Best Efforts; Further Assurances. (a) Subject to the terms and conditions of this Agreement, each of the Acquiring Companies and Seller will use its reasonable best efforts to take, or cause to be taken, all actions and to do, or cause to be done, all things reasonably necessary or desirable under applicable laws and regulations to consummate the transactions contemplated by this Agreement.

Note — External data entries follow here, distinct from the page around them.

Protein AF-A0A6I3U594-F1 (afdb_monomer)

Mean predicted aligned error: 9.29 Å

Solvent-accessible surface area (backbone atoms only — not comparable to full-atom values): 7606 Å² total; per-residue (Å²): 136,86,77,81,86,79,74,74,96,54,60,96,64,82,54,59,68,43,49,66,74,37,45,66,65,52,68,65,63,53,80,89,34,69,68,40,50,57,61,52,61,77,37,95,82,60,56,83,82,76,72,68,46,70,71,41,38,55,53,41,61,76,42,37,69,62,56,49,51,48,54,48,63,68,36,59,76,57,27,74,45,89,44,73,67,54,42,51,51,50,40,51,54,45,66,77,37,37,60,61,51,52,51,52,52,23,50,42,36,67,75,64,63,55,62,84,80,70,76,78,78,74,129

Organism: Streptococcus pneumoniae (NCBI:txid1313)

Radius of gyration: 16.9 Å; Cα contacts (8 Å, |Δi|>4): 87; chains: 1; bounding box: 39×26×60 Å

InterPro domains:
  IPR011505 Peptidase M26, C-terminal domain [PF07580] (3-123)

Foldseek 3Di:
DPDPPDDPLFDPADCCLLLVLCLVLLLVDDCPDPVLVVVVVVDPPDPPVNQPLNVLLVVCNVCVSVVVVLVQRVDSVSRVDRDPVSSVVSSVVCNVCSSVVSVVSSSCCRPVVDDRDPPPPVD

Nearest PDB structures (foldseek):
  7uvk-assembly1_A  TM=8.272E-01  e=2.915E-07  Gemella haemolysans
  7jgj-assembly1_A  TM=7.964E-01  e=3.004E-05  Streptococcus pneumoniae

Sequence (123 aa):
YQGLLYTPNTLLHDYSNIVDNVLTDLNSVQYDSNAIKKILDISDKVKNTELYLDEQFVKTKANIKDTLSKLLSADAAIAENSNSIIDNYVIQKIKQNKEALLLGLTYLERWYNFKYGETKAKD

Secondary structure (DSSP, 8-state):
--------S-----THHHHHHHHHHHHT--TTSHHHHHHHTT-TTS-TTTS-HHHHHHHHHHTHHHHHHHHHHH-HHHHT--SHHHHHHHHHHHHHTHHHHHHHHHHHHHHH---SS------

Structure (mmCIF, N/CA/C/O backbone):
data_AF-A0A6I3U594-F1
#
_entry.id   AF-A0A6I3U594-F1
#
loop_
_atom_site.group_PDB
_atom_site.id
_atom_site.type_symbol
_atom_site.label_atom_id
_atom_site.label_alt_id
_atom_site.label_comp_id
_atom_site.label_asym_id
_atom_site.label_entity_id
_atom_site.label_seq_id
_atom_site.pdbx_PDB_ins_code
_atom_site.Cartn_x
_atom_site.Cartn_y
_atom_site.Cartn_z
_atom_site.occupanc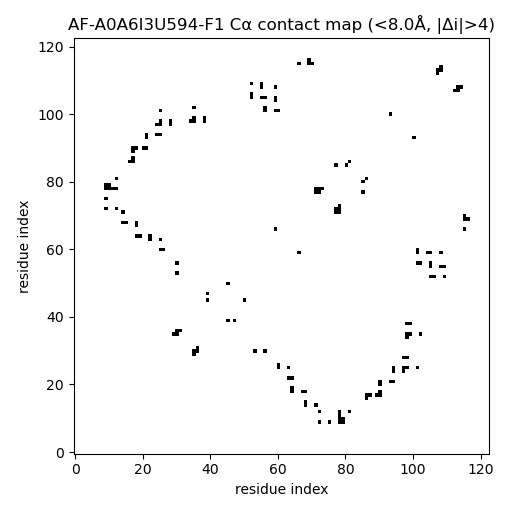y
_atom_site.B_iso_or_equiv
_atom_site.auth_seq_id
_atom_site.auth_comp_id
_atom_site.auth_asym_id
_atom_site.auth_atom_id
_atom_site.pdbx_PDB_model_num
ATOM 1 N N . TYR A 1 1 ? -7.815 6.676 -45.675 1.00 44.91 1 TYR A N 1
ATOM 2 C CA . TYR A 1 1 ? -7.723 6.743 -44.207 1.00 44.91 1 TYR A CA 1
ATOM 3 C C . TYR A 1 1 ? -6.261 6.633 -43.813 1.00 44.91 1 TYR A C 1
ATOM 5 O O . TYR A 1 1 ? -5.675 5.581 -44.018 1.00 44.91 1 TYR A O 1
ATOM 13 N N . GLN A 1 2 ? -5.648 7.726 -43.356 1.00 60.22 2 GLN A N 1
ATOM 14 C CA . GLN A 1 2 ? -4.323 7.678 -42.732 1.00 60.22 2 GLN A CA 1
ATOM 15 C C . GLN A 1 2 ? -4.557 7.420 -41.244 1.00 60.22 2 GLN A C 1
ATOM 17 O O . GLN A 1 2 ? -5.128 8.263 -40.557 1.00 60.22 2 GLN A O 1
ATOM 22 N N . GLY A 1 3 ? -4.236 6.211 -40.784 1.00 64.31 3 GLY A N 1
ATOM 23 C CA . GLY A 1 3 ? -4.319 5.868 -39.368 1.00 64.31 3 GLY A CA 1
ATOM 24 C C . GLY A 1 3 ? -3.274 6.664 -38.597 1.00 64.31 3 GLY A C 1
ATOM 25 O O . GLY A 1 3 ? -2.104 6.663 -38.976 1.00 64.31 3 GLY A O 1
ATOM 26 N N . LEU A 1 4 ? -3.700 7.364 -37.547 1.00 66.44 4 LEU A N 1
ATOM 27 C CA . LEU A 1 4 ? -2.785 7.991 -36.600 1.00 66.44 4 LEU A CA 1
ATOM 28 C C . LEU A 1 4 ? -1.920 6.888 -35.981 1.00 66.44 4 LEU A C 1
ATOM 30 O O . LEU A 1 4 ? -2.447 5.945 -35.390 1.00 66.44 4 LEU A O 1
ATOM 34 N N . LEU A 1 5 ? -0.600 6.994 -36.134 1.00 68.44 5 LEU A N 1
ATOM 35 C CA . LEU A 1 5 ? 0.340 6.132 -35.431 1.00 68.44 5 LEU A CA 1
ATOM 36 C C . LEU A 1 5 ? 0.318 6.535 -33.953 1.00 68.44 5 LEU A C 1
ATOM 38 O O . LEU A 1 5 ? 0.887 7.556 -33.576 1.00 68.44 5 LEU A O 1
ATOM 42 N N . TYR A 1 6 ? -0.384 5.756 -33.134 1.00 53.06 6 TYR A N 1
ATOM 43 C CA . TYR A 1 6 ? -0.362 5.903 -31.686 1.00 53.06 6 TYR A CA 1
ATOM 44 C C . TYR A 1 6 ? 0.703 4.970 -31.114 1.00 53.06 6 TYR A C 1
ATOM 46 O O . TYR A 1 6 ? 0.520 3.754 -31.084 1.00 53.06 6 TYR A O 1
ATOM 54 N N . THR A 1 7 ? 1.817 5.536 -30.666 1.00 58.81 7 THR A N 1
ATOM 55 C CA . THR A 1 7 ? 2.715 4.874 -29.717 1.00 58.81 7 THR A CA 1
ATOM 56 C C . THR A 1 7 ? 2.19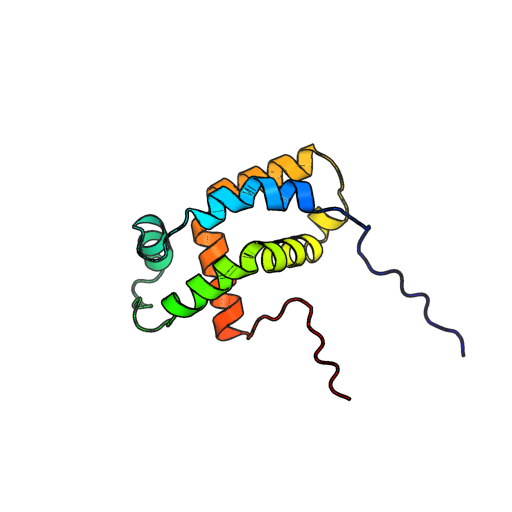2 5.164 -28.313 1.00 58.81 7 THR A C 1
ATOM 58 O O . THR A 1 7 ? 2.194 6.332 -27.917 1.00 58.81 7 THR A O 1
ATOM 61 N N . PRO A 1 8 ? 1.726 4.153 -27.556 1.00 57.84 8 PRO A N 1
ATOM 62 C CA . PRO A 1 8 ? 1.441 4.321 -26.138 1.00 57.84 8 PRO A CA 1
ATOM 63 C C . PRO A 1 8 ? 2.673 4.891 -25.434 1.00 57.84 8 PRO A C 1
ATOM 65 O O . PRO A 1 8 ? 3.793 4.455 -25.695 1.00 57.84 8 PRO A O 1
ATOM 68 N N . ASN A 1 9 ? 2.469 5.859 -24.544 1.00 53.84 9 ASN A N 1
ATOM 69 C CA . ASN A 1 9 ? 3.544 6.615 -23.893 1.00 53.84 9 ASN A CA 1
ATOM 70 C C . ASN A 1 9 ? 4.238 5.830 -22.758 1.00 53.84 9 ASN A C 1
ATOM 72 O O . ASN A 1 9 ? 4.709 6.411 -21.788 1.00 53.84 9 ASN A O 1
ATOM 76 N N . THR A 1 10 ? 4.246 4.501 -22.847 1.00 55.97 10 THR A N 1
ATOM 77 C CA . THR A 1 10 ? 4.754 3.594 -21.817 1.00 55.97 10 THR A CA 1
ATOM 78 C C . THR A 1 10 ? 5.668 2.568 -22.468 1.00 55.97 10 THR A C 1
ATOM 80 O O . THR A 1 10 ? 5.222 1.773 -23.301 1.00 55.97 10 THR A O 1
ATOM 83 N N . LEU A 1 11 ? 6.941 2.554 -22.070 1.00 61.94 11 LEU A N 1
ATOM 84 C CA . LEU A 1 11 ? 7.800 1.393 -22.287 1.00 61.94 11 LEU A CA 1
ATOM 85 C C . LEU A 1 11 ? 7.187 0.201 -21.535 1.00 61.94 11 LEU A C 1
ATOM 87 O O . LEU A 1 11 ? 6.636 0.369 -20.448 1.00 61.94 11 LEU A O 1
ATOM 91 N N . LEU A 1 12 ? 7.247 -1.000 -22.120 1.00 66.31 12 LEU A N 1
ATOM 92 C CA . LEU A 1 12 ? 6.840 -2.235 -21.440 1.00 66.31 12 LEU A CA 1
ATOM 93 C C . LEU A 1 12 ? 7.789 -2.475 -20.257 1.00 66.31 12 LEU A C 1
ATOM 95 O O . LEU A 1 12 ? 8.831 -3.109 -20.410 1.00 66.31 12 LEU A O 1
ATOM 99 N N . HIS A 1 13 ? 7.446 -1.922 -19.096 1.00 73.81 13 HIS A N 1
ATOM 100 C CA . HIS A 1 13 ? 8.193 -2.086 -17.861 1.00 73.81 13 HIS A CA 1
ATOM 101 C C . HIS A 1 13 ? 7.516 -3.141 -16.983 1.00 73.81 13 HIS A C 1
ATOM 103 O O . HIS A 1 13 ? 6.304 -3.106 -16.760 1.00 73.81 13 HIS A O 1
ATOM 109 N N . ASP A 1 14 ? 8.299 -4.110 -16.512 1.00 82.19 14 ASP A N 1
ATOM 110 C CA . ASP A 1 14 ? 7.814 -5.133 -15.595 1.00 82.19 14 ASP A CA 1
ATOM 111 C C . ASP A 1 14 ? 7.875 -4.623 -14.152 1.00 82.19 14 ASP A C 1
ATOM 113 O O . ASP A 1 14 ? 8.936 -4.562 -13.534 1.00 82.19 14 ASP A O 1
ATOM 117 N N . TYR A 1 15 ? 6.709 -4.280 -13.606 1.00 87.38 15 TYR A N 1
ATOM 118 C CA . TYR A 1 15 ? 6.567 -3.797 -12.233 1.00 87.38 15 TYR A CA 1
ATOM 119 C C . TYR A 1 15 ? 6.562 -4.921 -11.183 1.00 87.38 15 TYR A C 1
ATOM 121 O O . TYR A 1 15 ? 6.433 -4.627 -9.991 1.00 87.38 15 TYR A O 1
ATOM 129 N N . SER A 1 16 ? 6.671 -6.196 -11.584 1.00 88.94 16 SER A N 1
ATOM 130 C CA . SER A 1 16 ? 6.605 -7.346 -10.671 1.00 88.94 16 SER A CA 1
ATOM 131 C C . SER A 1 16 ? 7.624 -7.242 -9.538 1.00 88.94 16 SER A C 1
ATOM 133 O O . SER A 1 16 ? 7.260 -7.418 -8.377 1.00 88.94 16 SER A O 1
ATOM 135 N N . ASN A 1 17 ? 8.858 -6.832 -9.851 1.00 90.75 17 ASN A N 1
ATOM 136 C CA . ASN A 1 17 ? 9.921 -6.644 -8.869 1.00 90.75 17 ASN A CA 1
ATOM 137 C C . ASN A 1 17 ? 9.510 -5.664 -7.759 1.00 90.75 17 ASN A C 1
ATOM 139 O O . ASN A 1 17 ? 9.607 -5.992 -6.577 1.00 90.75 17 ASN A O 1
ATOM 143 N N . ILE A 1 18 ? 9.008 -4.480 -8.119 1.00 93.75 18 ILE A N 1
ATOM 144 C CA . ILE A 1 18 ? 8.565 -3.480 -7.140 1.00 93.75 18 ILE A CA 1
ATOM 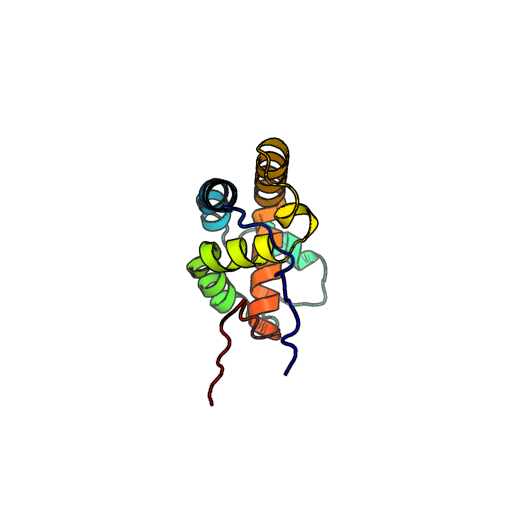145 C C . ILE A 1 18 ? 7.397 -4.034 -6.324 1.00 93.75 18 ILE A C 1
ATOM 147 O O . ILE A 1 18 ? 7.437 -4.011 -5.094 1.00 93.75 18 ILE A O 1
ATOM 151 N N . VAL A 1 19 ? 6.369 -4.541 -7.008 1.00 94.94 19 VAL A N 1
ATOM 152 C CA . VAL A 1 19 ? 5.097 -4.944 -6.401 1.00 94.94 19 VAL A CA 1
ATOM 153 C C . VAL A 1 19 ? 5.277 -6.113 -5.437 1.00 94.94 19 VAL A C 1
ATOM 155 O O . VAL A 1 19 ? 4.809 -6.045 -4.300 1.00 94.94 19 VAL A O 1
ATOM 158 N N . ASP A 1 20 ? 5.998 -7.154 -5.842 1.00 95.25 20 ASP A N 1
ATOM 159 C CA . ASP A 1 20 ? 6.186 -8.347 -5.019 1.00 95.25 20 A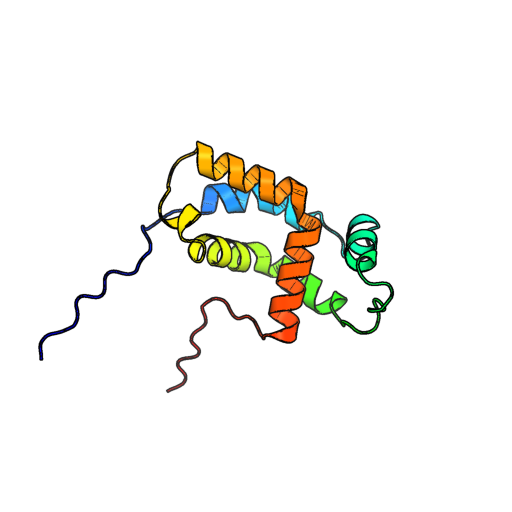SP A CA 1
ATOM 160 C C . ASP A 1 20 ? 7.051 -8.044 -3.775 1.00 95.25 20 ASP A C 1
ATOM 162 O O . ASP A 1 20 ? 6.786 -8.579 -2.697 1.00 95.25 20 ASP A O 1
ATOM 166 N N . ASN A 1 21 ? 8.008 -7.106 -3.863 1.00 97.12 21 ASN A N 1
ATOM 167 C CA . ASN A 1 21 ? 8.857 -6.700 -2.731 1.00 97.12 21 ASN A CA 1
ATOM 168 C C . ASN A 1 21 ? 8.134 -5.889 -1.642 1.00 97.12 21 ASN A C 1
ATOM 170 O O . ASN A 1 21 ? 8.621 -5.815 -0.505 1.00 97.12 21 ASN A O 1
ATOM 174 N N . VAL A 1 22 ? 7.011 -5.246 -1.970 1.00 97.56 22 VAL A N 1
ATOM 175 C CA . VAL A 1 22 ? 6.253 -4.391 -1.036 1.00 97.56 22 VAL A CA 1
ATOM 176 C C . VAL A 1 22 ? 4.929 -5.011 -0.598 1.00 97.56 22 VAL A C 1
ATOM 178 O O . VAL A 1 22 ? 4.315 -4.530 0.354 1.00 97.56 22 VAL A O 1
ATOM 181 N N . LEU A 1 23 ? 4.490 -6.092 -1.250 1.00 96.31 23 LEU A N 1
ATOM 182 C CA . LEU A 1 23 ? 3.175 -6.689 -1.026 1.00 96.31 23 LEU A CA 1
ATOM 183 C C . LEU A 1 23 ? 2.979 -7.155 0.421 1.00 96.31 23 LEU A C 1
ATOM 185 O O . LEU A 1 23 ? 1.928 -6.907 1.006 1.00 96.31 23 LEU A O 1
ATOM 189 N N . THR A 1 24 ? 3.990 -7.787 1.020 1.00 96.56 24 THR A N 1
ATOM 190 C CA . THR A 1 24 ? 3.942 -8.222 2.426 1.00 96.56 24 THR A CA 1
ATOM 191 C C . THR A 1 24 ? 3.809 -7.037 3.382 1.00 96.56 24 THR A C 1
ATOM 193 O O . THR A 1 24 ? 2.996 -7.083 4.304 1.00 96.56 24 THR A O 1
ATOM 196 N N . ASP A 1 25 ? 4.556 -5.955 3.143 1.00 97.62 25 ASP A N 1
ATOM 197 C CA . ASP A 1 25 ? 4.516 -4.743 3.967 1.00 97.62 25 ASP A CA 1
ATOM 198 C C . ASP A 1 25 ? 3.160 -4.036 3.877 1.00 97.62 25 ASP A C 1
ATOM 200 O O . ASP A 1 25 ? 2.592 -3.650 4.897 1.00 97.62 25 ASP A O 1
ATOM 204 N N . LEU A 1 26 ? 2.610 -3.900 2.669 1.00 97.12 26 LEU A N 1
ATOM 205 C CA . LEU A 1 26 ? 1.273 -3.340 2.459 1.00 97.12 26 LEU A CA 1
ATOM 206 C C . LEU A 1 26 ? 0.208 -4.233 3.109 1.00 97.12 26 LEU A C 1
ATOM 208 O O . LEU A 1 26 ? -0.695 -3.751 3.796 1.00 97.12 26 LEU A O 1
ATOM 212 N N . ASN A 1 27 ? 0.352 -5.554 2.988 1.00 95.06 27 ASN A N 1
ATOM 213 C CA . ASN A 1 27 ? -0.565 -6.500 3.609 1.00 95.06 27 ASN A CA 1
ATOM 214 C C . ASN A 1 27 ? -0.464 -6.559 5.141 1.00 95.06 27 ASN A C 1
ATOM 216 O O . ASN A 1 27 ? -1.390 -7.050 5.790 1.00 95.06 27 ASN A O 1
ATOM 220 N N . SER A 1 28 ? 0.590 -6.017 5.751 1.00 95.81 28 SER A N 1
ATOM 221 C CA . SER A 1 28 ? 0.688 -5.931 7.209 1.00 95.81 28 SER A CA 1
ATOM 222 C C . SER A 1 28 ? -0.098 -4.752 7.794 1.00 95.81 28 SER A C 1
ATOM 224 O O . SER A 1 28 ? -0.326 -4.720 9.000 1.00 95.81 28 SER A O 1
ATOM 226 N N . VAL A 1 29 ? -0.500 -3.767 6.981 1.00 95.31 29 VAL A N 1
ATOM 227 C CA . VAL A 1 29 ? -1.173 -2.558 7.476 1.00 95.31 29 VAL A CA 1
ATOM 228 C C . VAL A 1 29 ? -2.599 -2.877 7.924 1.00 95.31 29 VAL A C 1
ATOM 230 O O . VAL A 1 29 ? -3.366 -3.534 7.213 1.00 95.31 29 VAL A O 1
ATOM 233 N N . GLN A 1 30 ? -2.961 -2.393 9.110 1.00 92.19 30 GLN A N 1
ATOM 234 C CA . GLN A 1 30 ? -4.292 -2.534 9.697 1.00 92.19 30 GLN A CA 1
ATOM 235 C C . GLN A 1 30 ? -4.971 -1.168 9.778 1.00 92.19 30 GLN A C 1
ATOM 237 O O . GLN A 1 30 ? -4.356 -0.199 10.231 1.00 92.19 30 GLN A O 1
ATOM 242 N N . TYR A 1 31 ? -6.233 -1.095 9.353 1.00 89.12 31 TYR A N 1
ATOM 243 C CA . TYR A 1 31 ? -7.000 0.154 9.310 1.00 89.12 31 TYR A CA 1
ATOM 244 C C . TYR A 1 31 ? -7.185 0.787 10.699 1.00 89.12 31 TYR A C 1
ATOM 246 O O . TYR A 1 31 ? -7.142 1.999 10.855 1.00 89.12 31 TYR A O 1
ATOM 254 N N . ASP A 1 32 ? -7.335 -0.021 11.741 1.00 85.25 32 ASP A N 1
ATOM 255 C CA . ASP A 1 32 ? -7.506 0.429 13.123 1.00 85.25 32 ASP A CA 1
ATOM 256 C C . ASP A 1 32 ? -6.181 0.711 13.856 1.00 85.25 32 ASP A C 1
ATOM 258 O O . ASP A 1 32 ? -6.192 1.080 15.039 1.00 85.25 32 ASP A O 1
ATOM 262 N N . SER A 1 33 ? -5.040 0.591 13.167 1.00 89.44 33 SER A N 1
ATOM 263 C CA . SER A 1 33 ? -3.722 0.855 13.743 1.00 89.44 33 SER A CA 1
ATOM 264 C C . SER A 1 33 ? -3.536 2.320 14.149 1.00 89.44 33 SER A C 1
ATOM 266 O O . SER A 1 33 ? -4.099 3.248 13.563 1.00 89.44 33 SER A O 1
ATOM 268 N N . ASN A 1 34 ? -2.675 2.549 15.143 1.00 86.19 34 ASN A N 1
ATOM 269 C CA . ASN A 1 34 ? -2.339 3.902 15.598 1.00 86.19 34 ASN A CA 1
ATOM 270 C C . ASN A 1 34 ? -1.686 4.750 14.496 1.00 86.19 34 ASN A C 1
ATOM 272 O O . ASN A 1 34 ? -1.874 5.962 14.476 1.00 86.19 34 ASN A O 1
ATOM 276 N N . ALA A 1 35 ? -0.948 4.128 13.572 1.00 88.81 35 ALA A N 1
ATOM 277 C CA . ALA A 1 35 ? -0.331 4.824 12.447 1.00 88.81 35 ALA A CA 1
ATOM 278 C C . ALA A 1 35 ? -1.387 5.388 11.481 1.00 88.81 35 ALA A C 1
ATOM 280 O O . ALA A 1 35 ? -1.321 6.559 11.119 1.00 88.81 35 ALA A O 1
ATOM 281 N N . ILE A 1 36 ? -2.406 4.592 11.143 1.00 86.94 36 ILE A N 1
ATOM 282 C CA . ILE A 1 36 ? -3.535 5.025 10.309 1.00 86.94 36 ILE A CA 1
ATOM 283 C C . ILE A 1 36 ? -4.350 6.111 11.012 1.00 86.94 36 ILE A C 1
ATOM 285 O O . ILE A 1 36 ? -4.611 7.157 10.423 1.00 86.94 36 ILE A O 1
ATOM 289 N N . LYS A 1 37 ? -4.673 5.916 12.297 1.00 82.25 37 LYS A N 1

Seller and the Acquiring Companies each agree to execute and deliver such other documents, certificates, agreements and other writings and to take such other commercially reasonable actions as may be necessary or desirable in order to consummate or implement expeditiously the transactions contemplated by this Agreement and to vest in Buyer good and marketable title to the Purchased Assets and to prevent Buyer from having any obligation or responsibility with respect to the liabilities of Seller other than Assumed Liabilities. (b) Seller hereby constitutes and appoints, effective as of the Closing Date, Buyer and its successors and assigns as the true and lawful attorney of such Seller with full power of substitution in the name of Buyer or in the name of such Seller, but for the benefit of Buyer (i) to collect for the account of Buyer any items of Purchased Assets and (ii) to institute and prosecute all proceedings which Buyer may in its sole discretion deem proper in order to assert or enforce any right, title or interest in, to or under the Purchased Assets, and to defend or compromise any and all actions, suits or proceedings in respect of the Purchased Assets; provided that Buyer will be responsible for any new liabilities of Seller that result from such actions and Buyer will indemnify and hold harmless Seller from any such liabilities and from any other Losses arising out of or related to actions of Buyer under this paragraph. Buyer shall be entitled to retain for its own account any amounts collected pursuant to the foregoing powers, including any amounts payable as interest in respect thereof.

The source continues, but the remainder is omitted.